Para el ciudadano el gobierno y el Estado son enemigos, ni siquiera hace diferencia entre las dos instituciones acostumbrado a que cada gobierno arme y desarme y construya su propio Estado. Para los políticos el gobierno es un deseo, una oportunidad, un premio. Todos los gobiernos sufren la tentación de desbordar sus límites y borrar las fronteras entre gobierno y Estado.
El Estado tiene cuatro elementos: Población, territorio, gobierno y soberanía; ninguno les pertenece a los políticos y, sin embargo, hubo un iluminado que hizo famosa esta reflexión infantil: “yo soy el jefe de Estado y el Estado es todo, el Poder Ejecutivo, el Poder Legislativo, la Administración de Justicia, la Contraloría, las Superintendencias”. ¿A quién le van a reclamar cuando haya problemas? gritaba con la lógica del carretonero, ¿al Congreso, a los jueces o a mí? Cuando le reclamaron, eludió las responsabilidades que él mismo exigía.

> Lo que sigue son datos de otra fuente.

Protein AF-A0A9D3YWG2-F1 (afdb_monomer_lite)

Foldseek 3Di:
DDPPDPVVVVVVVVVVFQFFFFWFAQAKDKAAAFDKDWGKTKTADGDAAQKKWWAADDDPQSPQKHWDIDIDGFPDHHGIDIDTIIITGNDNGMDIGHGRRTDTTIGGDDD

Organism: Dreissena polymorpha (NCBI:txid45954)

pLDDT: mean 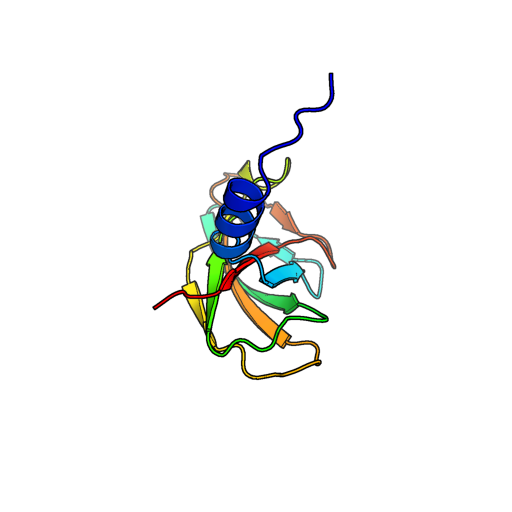82.33, std 12.8, range [41.09, 95.75]

Sequence (111 aa):
MGNNLPDEWKAVMMSINPFIGRVTATKPITLHPMETRTITGFVRKMKNTDAAITEAFEDKHSHSAIVCPRVVTVNNAGKTVRIPVRIFNVTARPIKIKARQSLCQLNEVQV

Structure (mmCIF, N/CA/C/O backbone):
data_AF-A0A9D3YWG2-F1
#
_entry.id   AF-A0A9D3YWG2-F1
#
loop_
_atom_site.group_PDB
_atom_site.id
_atom_site.type_symbol
_atom_site.label_atom_id
_atom_site.label_alt_id
_atom_site.label_comp_id
_atom_site.label_asym_id
_atom_site.label_entity_id
_atom_site.label_seq_id
_atom_site.pdbx_PDB_ins_code
_atom_site.Cartn_x
_atom_site.Cartn_y
_atom_site.Cartn_z
_atom_site.occupancy
_atom_site.B_iso_or_equiv
_atom_site.auth_seq_id
_atom_site.auth_comp_id
_atom_site.auth_asym_id
_atom_site.auth_atom_id
_atom_site.pdbx_PDB_model_num
ATOM 1 N N . MET A 1 1 ? -24.742 25.088 -14.939 1.00 41.09 1 MET A N 1
ATOM 2 C CA . MET A 1 1 ? -25.927 24.307 -14.531 1.00 41.09 1 MET A CA 1
ATOM 3 C C . MET A 1 1 ? -25.468 23.314 -13.480 1.00 41.09 1 MET A C 1
ATOM 5 O O . MET A 1 1 ? -24.706 22.415 -13.806 1.00 41.09 1 MET A O 1
ATOM 9 N N . GLY A 1 2 ? -25.781 23.573 -12.209 1.00 47.41 2 GLY A N 1
ATOM 10 C CA . GLY A 1 2 ? -25.405 22.686 -11.110 1.00 47.41 2 GLY A CA 1
ATOM 11 C C . GLY A 1 2 ? -26.364 21.505 -11.068 1.00 47.41 2 GLY A C 1
ATOM 12 O O . GLY A 1 2 ? -27.558 21.704 -10.859 1.00 47.41 2 GLY A O 1
ATOM 13 N N . ASN A 1 3 ? -25.858 20.297 -11.300 1.00 50.47 3 ASN A N 1
ATOM 14 C CA . ASN A 1 3 ? -26.638 19.074 -11.154 1.00 50.47 3 ASN A CA 1
ATOM 15 C C . ASN A 1 3 ? -26.907 18.839 -9.662 1.00 50.47 3 ASN A C 1
ATOM 17 O O . ASN A 1 3 ? -26.101 18.220 -8.967 1.00 50.47 3 ASN A O 1
ATOM 21 N N . ASN A 1 4 ? -28.029 19.358 -9.160 1.00 64.62 4 ASN A N 1
ATOM 22 C CA . ASN A 1 4 ? -28.542 19.005 -7.842 1.00 64.62 4 ASN A CA 1
ATOM 23 C C . ASN A 1 4 ? -29.097 17.583 -7.914 1.00 64.62 4 ASN A C 1
ATOM 25 O O . ASN A 1 4 ? -30.258 17.367 -8.248 1.00 64.62 4 ASN A O 1
ATOM 29 N N 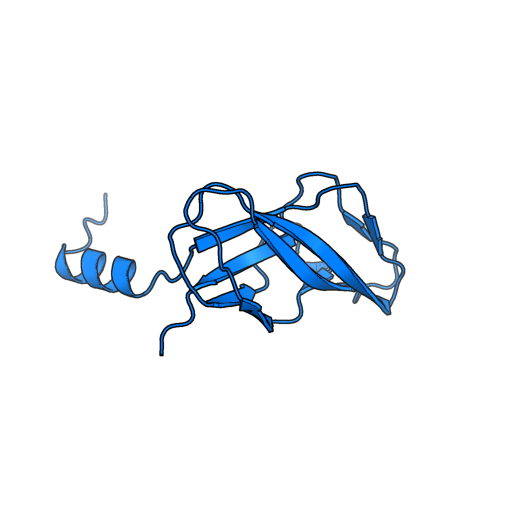. LEU A 1 5 ? -28.227 16.612 -7.639 1.00 76.00 5 LEU A N 1
ATOM 30 C CA . LEU A 1 5 ? -28.614 15.219 -7.445 1.00 76.00 5 LEU A CA 1
ATOM 31 C C . LEU A 1 5 ? -29.714 15.155 -6.360 1.00 76.00 5 LEU A C 1
ATOM 33 O O . LEU A 1 5 ? -29.550 15.828 -5.334 1.00 76.00 5 LEU A O 1
ATOM 37 N N . PRO A 1 6 ? -30.806 14.390 -6.545 1.00 89.38 6 PRO A N 1
ATOM 38 C CA . PRO A 1 6 ? -31.823 14.244 -5.506 1.00 89.38 6 PRO A CA 1
ATOM 39 C C . PRO A 1 6 ? -31.217 13.644 -4.232 1.00 89.38 6 PRO A C 1
ATOM 41 O O . PRO A 1 6 ? -30.283 12.841 -4.301 1.00 89.38 6 PRO A O 1
ATOM 44 N N . ASP A 1 7 ? -31.728 14.031 -3.065 1.00 80.00 7 ASP A N 1
ATOM 45 C CA . ASP A 1 7 ? -31.101 13.690 -1.780 1.00 80.00 7 ASP A CA 1
ATOM 46 C C . ASP A 1 7 ? -31.067 12.180 -1.506 1.00 80.00 7 ASP A C 1
ATOM 48 O O . ASP A 1 7 ? -30.102 11.686 -0.926 1.00 80.00 7 ASP A O 1
ATOM 52 N N . GLU A 1 8 ? -32.035 11.427 -2.027 1.00 78.06 8 GLU A N 1
ATOM 53 C CA . GLU A 1 8 ? -32.044 9.959 -1.995 1.00 78.06 8 GLU A CA 1
ATOM 54 C C . GLU A 1 8 ? -30.838 9.362 -2.737 1.00 78.06 8 GLU A C 1
ATOM 56 O O . GLU A 1 8 ? -30.154 8.478 -2.226 1.00 78.06 8 GLU A O 1
ATOM 61 N N . TRP A 1 9 ? -30.495 9.909 -3.906 1.00 76.25 9 TRP A N 1
ATOM 62 C CA . TRP A 1 9 ? -29.324 9.482 -4.673 1.00 76.25 9 TRP A CA 1
ATOM 63 C C . TRP A 1 9 ? -28.015 9.897 -4.004 1.00 76.25 9 TRP A C 1
ATOM 65 O O . TRP A 1 9 ? -27.029 9.166 -4.086 1.00 76.25 9 TRP A O 1
ATOM 75 N N . LYS A 1 10 ? -27.995 11.034 -3.295 1.00 73.44 10 LYS A N 1
ATOM 76 C CA . LYS A 1 10 ? -26.845 11.410 -2.459 1.00 73.44 10 LYS A CA 1
ATOM 77 C C . LYS A 1 10 ? -26.672 10.438 -1.297 1.00 73.44 10 LYS A C 1
ATOM 79 O O . LYS A 1 10 ? -25.546 10.026 -1.043 1.00 73.44 10 LYS A O 1
ATOM 84 N N . ALA A 1 11 ? -27.756 10.051 -0.626 1.00 68.69 11 ALA A N 1
ATOM 85 C CA . ALA A 1 11 ? -27.722 9.099 0.480 1.00 68.69 11 ALA A CA 1
ATOM 86 C C . ALA A 1 11 ? -27.224 7.721 0.020 1.00 68.69 11 ALA A C 1
ATOM 88 O O . ALA A 1 11 ? -26.327 7.160 0.643 1.00 68.69 11 ALA A O 1
ATOM 89 N N . VAL A 1 12 ? -27.719 7.234 -1.122 1.00 69.12 12 VAL A N 1
ATOM 90 C CA . VAL A 1 12 ? -27.264 5.980 -1.742 1.00 69.12 12 VAL A CA 1
ATOM 91 C C . VAL A 1 12 ? -25.796 6.067 -2.176 1.00 69.12 12 VAL A C 1
ATOM 93 O O . VAL A 1 12 ? -25.009 5.166 -1.904 1.00 69.12 12 VAL A O 1
ATOM 96 N N . MET A 1 13 ? -25.362 7.172 -2.789 1.00 64.25 13 MET A N 1
ATOM 97 C CA . MET A 1 13 ? -23.941 7.348 -3.119 1.00 64.25 13 MET A CA 1
ATOM 98 C C . MET A 1 13 ? -23.048 7.446 -1.878 1.00 64.25 13 MET A C 1
ATOM 100 O O . MET A 1 13 ? -21.920 6.959 -1.898 1.00 64.25 13 MET A O 1
ATOM 104 N N . MET A 1 14 ? -23.537 8.046 -0.792 1.00 61.81 14 MET A N 1
ATOM 105 C CA . MET A 1 14 ? -22.820 8.087 0.481 1.00 61.81 14 MET A CA 1
ATOM 106 C C . MET A 1 14 ? -22.760 6.712 1.155 1.00 61.81 14 MET A C 1
ATOM 108 O O . MET A 1 14 ? -21.737 6.409 1.765 1.00 61.81 14 MET A O 1
ATOM 112 N N . SER A 1 15 ? -23.786 5.865 1.015 1.00 61.50 15 SER A N 1
ATOM 113 C CA . SER A 1 15 ? -23.758 4.483 1.517 1.00 61.50 15 SER A CA 1
ATOM 114 C C . SER A 1 15 ? -22.878 3.553 0.673 1.00 61.50 15 SER A C 1
ATOM 116 O O . SER A 1 15 ? -22.324 2.594 1.202 1.00 61.50 15 SER A O 1
ATOM 118 N N . ILE A 1 16 ? -22.711 3.849 -0.623 1.00 66.31 16 ILE A N 1
ATOM 119 C CA . ILE A 1 16 ? -21.850 3.102 -1.563 1.00 66.31 16 ILE A CA 1
ATOM 120 C C . ILE A 1 16 ? -20.400 3.613 -1.540 1.00 66.31 16 ILE A C 1
ATOM 122 O O . ILE A 1 16 ? -19.564 3.105 -2.276 1.00 66.31 16 ILE A O 1
ATOM 126 N N . ASN A 1 17 ? -20.054 4.611 -0.719 1.00 67.94 17 ASN A N 1
ATOM 127 C CA . ASN A 1 17 ? -18.675 5.086 -0.634 1.00 67.94 17 ASN A CA 1
ATOM 128 C C . ASN A 1 17 ? -17.942 4.443 0.554 1.00 67.94 17 ASN A C 1
ATOM 130 O O . ASN A 1 17 ? -17.885 5.051 1.626 1.00 67.94 17 ASN A O 1
ATOM 134 N N . PRO A 1 18 ? -17.325 3.254 0.383 1.00 78.25 18 PRO A N 1
ATOM 135 C CA . PRO A 1 18 ? -16.589 2.590 1.447 1.00 78.25 18 PRO A CA 1
ATOM 136 C C . PRO A 1 18 ? -15.265 3.298 1.754 1.00 78.25 18 PRO A C 1
ATOM 138 O O . PRO A 1 18 ? -14.484 2.786 2.541 1.00 78.25 18 PRO A O 1
ATOM 141 N N . PHE A 1 19 ? -14.942 4.442 1.143 1.00 84.81 19 PHE A N 1
ATOM 142 C CA . PHE A 1 19 ? -13.656 5.098 1.344 1.00 84.81 19 PHE A CA 1
ATOM 143 C C . PHE A 1 19 ? -13.409 5.488 2.806 1.00 84.81 19 PHE A C 1
ATOM 145 O O . PHE A 1 19 ? -14.059 6.378 3.361 1.00 84.81 19 PHE A O 1
ATOM 152 N N . ILE A 1 20 ? -12.385 4.877 3.400 1.00 84.31 20 ILE A N 1
ATOM 153 C CA . ILE A 1 20 ? -11.938 5.167 4.766 1.00 84.31 20 ILE A CA 1
ATOM 154 C C . ILE A 1 20 ? -10.752 6.135 4.750 1.00 84.31 20 ILE A C 1
ATOM 156 O O . ILE A 1 20 ? -10.632 7.002 5.619 1.00 84.31 20 ILE A O 1
ATOM 160 N N . GLY A 1 21 ? -9.848 6.004 3.777 1.00 87.25 21 GLY A N 1
ATOM 161 C CA . GLY A 1 21 ? -8.674 6.865 3.706 1.00 87.25 21 GLY A CA 1
ATOM 162 C C . GLY A 1 21 ? -7.626 6.427 2.693 1.00 87.25 21 GLY A C 1
ATOM 163 O O . GLY A 1 21 ? -7.770 5.433 1.987 1.00 87.25 21 GLY A O 1
ATOM 164 N N . ARG A 1 22 ? -6.530 7.189 2.630 1.00 90.12 22 ARG A N 1
ATOM 165 C CA . ARG A 1 22 ? -5.354 6.852 1.815 1.00 90.12 22 ARG A CA 1
ATOM 166 C C . ARG A 1 22 ? -4.217 6.384 2.698 1.00 90.12 22 ARG A C 1
ATOM 168 O O . ARG A 1 22 ? -3.848 7.053 3.666 1.00 90.12 22 ARG A O 1
ATOM 175 N N . VAL A 1 23 ? -3.625 5.261 2.320 1.00 91.44 23 VAL A N 1
ATOM 176 C CA . VAL A 1 23 ? -2.401 4.777 2.947 1.00 91.44 23 VAL A CA 1
ATOM 177 C C . VAL A 1 23 ? -1.230 5.522 2.325 1.00 91.44 23 VAL A C 1
ATOM 179 O O . VAL A 1 23 ? -1.116 5.600 1.107 1.00 91.44 23 VAL A O 1
ATOM 182 N N . THR A 1 24 ? -0.345 6.070 3.150 1.00 92.88 24 THR A N 1
ATOM 183 C CA . THR A 1 24 ? 0.806 6.863 2.698 1.00 92.88 24 THR A CA 1
ATOM 184 C C . THR A 1 24 ? 2.126 6.215 3.094 1.00 92.88 24 THR A C 1
ATOM 186 O O . THR A 1 24 ? 2.241 5.587 4.148 1.00 92.88 24 THR A O 1
ATOM 189 N N . ALA A 1 25 ? 3.142 6.359 2.244 1.00 91.81 25 ALA A N 1
ATOM 190 C CA . ALA A 1 25 ? 4.475 5.829 2.491 1.00 91.81 25 ALA A CA 1
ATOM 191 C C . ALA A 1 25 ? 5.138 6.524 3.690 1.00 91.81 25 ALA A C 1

El gobierno es solo una parte del Estado, la parte mudable. Tomar la parte por el todo es una de las formas clásicas del sofisma, la especialidad del iluminado. La política que alguna vez fue expresión de Racionalidad, se fue convirtiendo en una manifestación del fanatismo, ‘…una furia armada de un sofisma y un puñal que volvió insensatos y crueles a los hombres’, como dijo Voltaire.
Estado y gobierno se ven como enemigos cuando solo aparecen a la hora de cobrar impuestos, establecer multas y recargos y rodearse de ceremonial y seguridad; cuando llenan las filas de la burocracia con amigos blandiendo el sofisma de que no se puede gobernar con los enemigos. Los funcionarios, especialmente los funcionarios de los Organismos de Control, no son ni amigos ni enemigos, son personas capacitadas que tienen la ley para establecer sus responsabilidades, sus obligaciones y limitaciones. Es igualmente corrupto el funcionario que persigue porque es adversario político y el que pasa por alto las violaciones de la ley porque es amigo o coideario.
Para que los ciudadanos vean el futuro con optimismo y crean que se puede salir de la crisis, el gobierno no debe tampoco aparecer como amigo o enemigo sino como la función del Estado capaz de hacer propuestas y conseguir respaldo. Gobiernos que han logrado superar crisis como la nuestra, han planteado acuerdos sociales. No es la adhesión al gobierno lo que puede ofrecer salidas sino un acuerdo social en el cual el gobierno y los líderes de diferentes sectores sociales son capaces de diseñar consensos y persuadir a sus seguidores.
La responsabilidad no es solo de los líderes políticos. En un acuerdo social participan también activamente la oposición y los dirigentes de los gremios laborales y empresariales. Cuando Irlanda logró un acuerdo entre los líderes políticos, dirigentes de los trabajadores y directores empresariales, se comprometieron a no declarar huelgas ni despedir trabajadores por cinco años. ¿Serían capaces nuestros líderes de asumir este tipo de acuerdos? Y si lo hicieran ¿serían capaces de sobrevivir?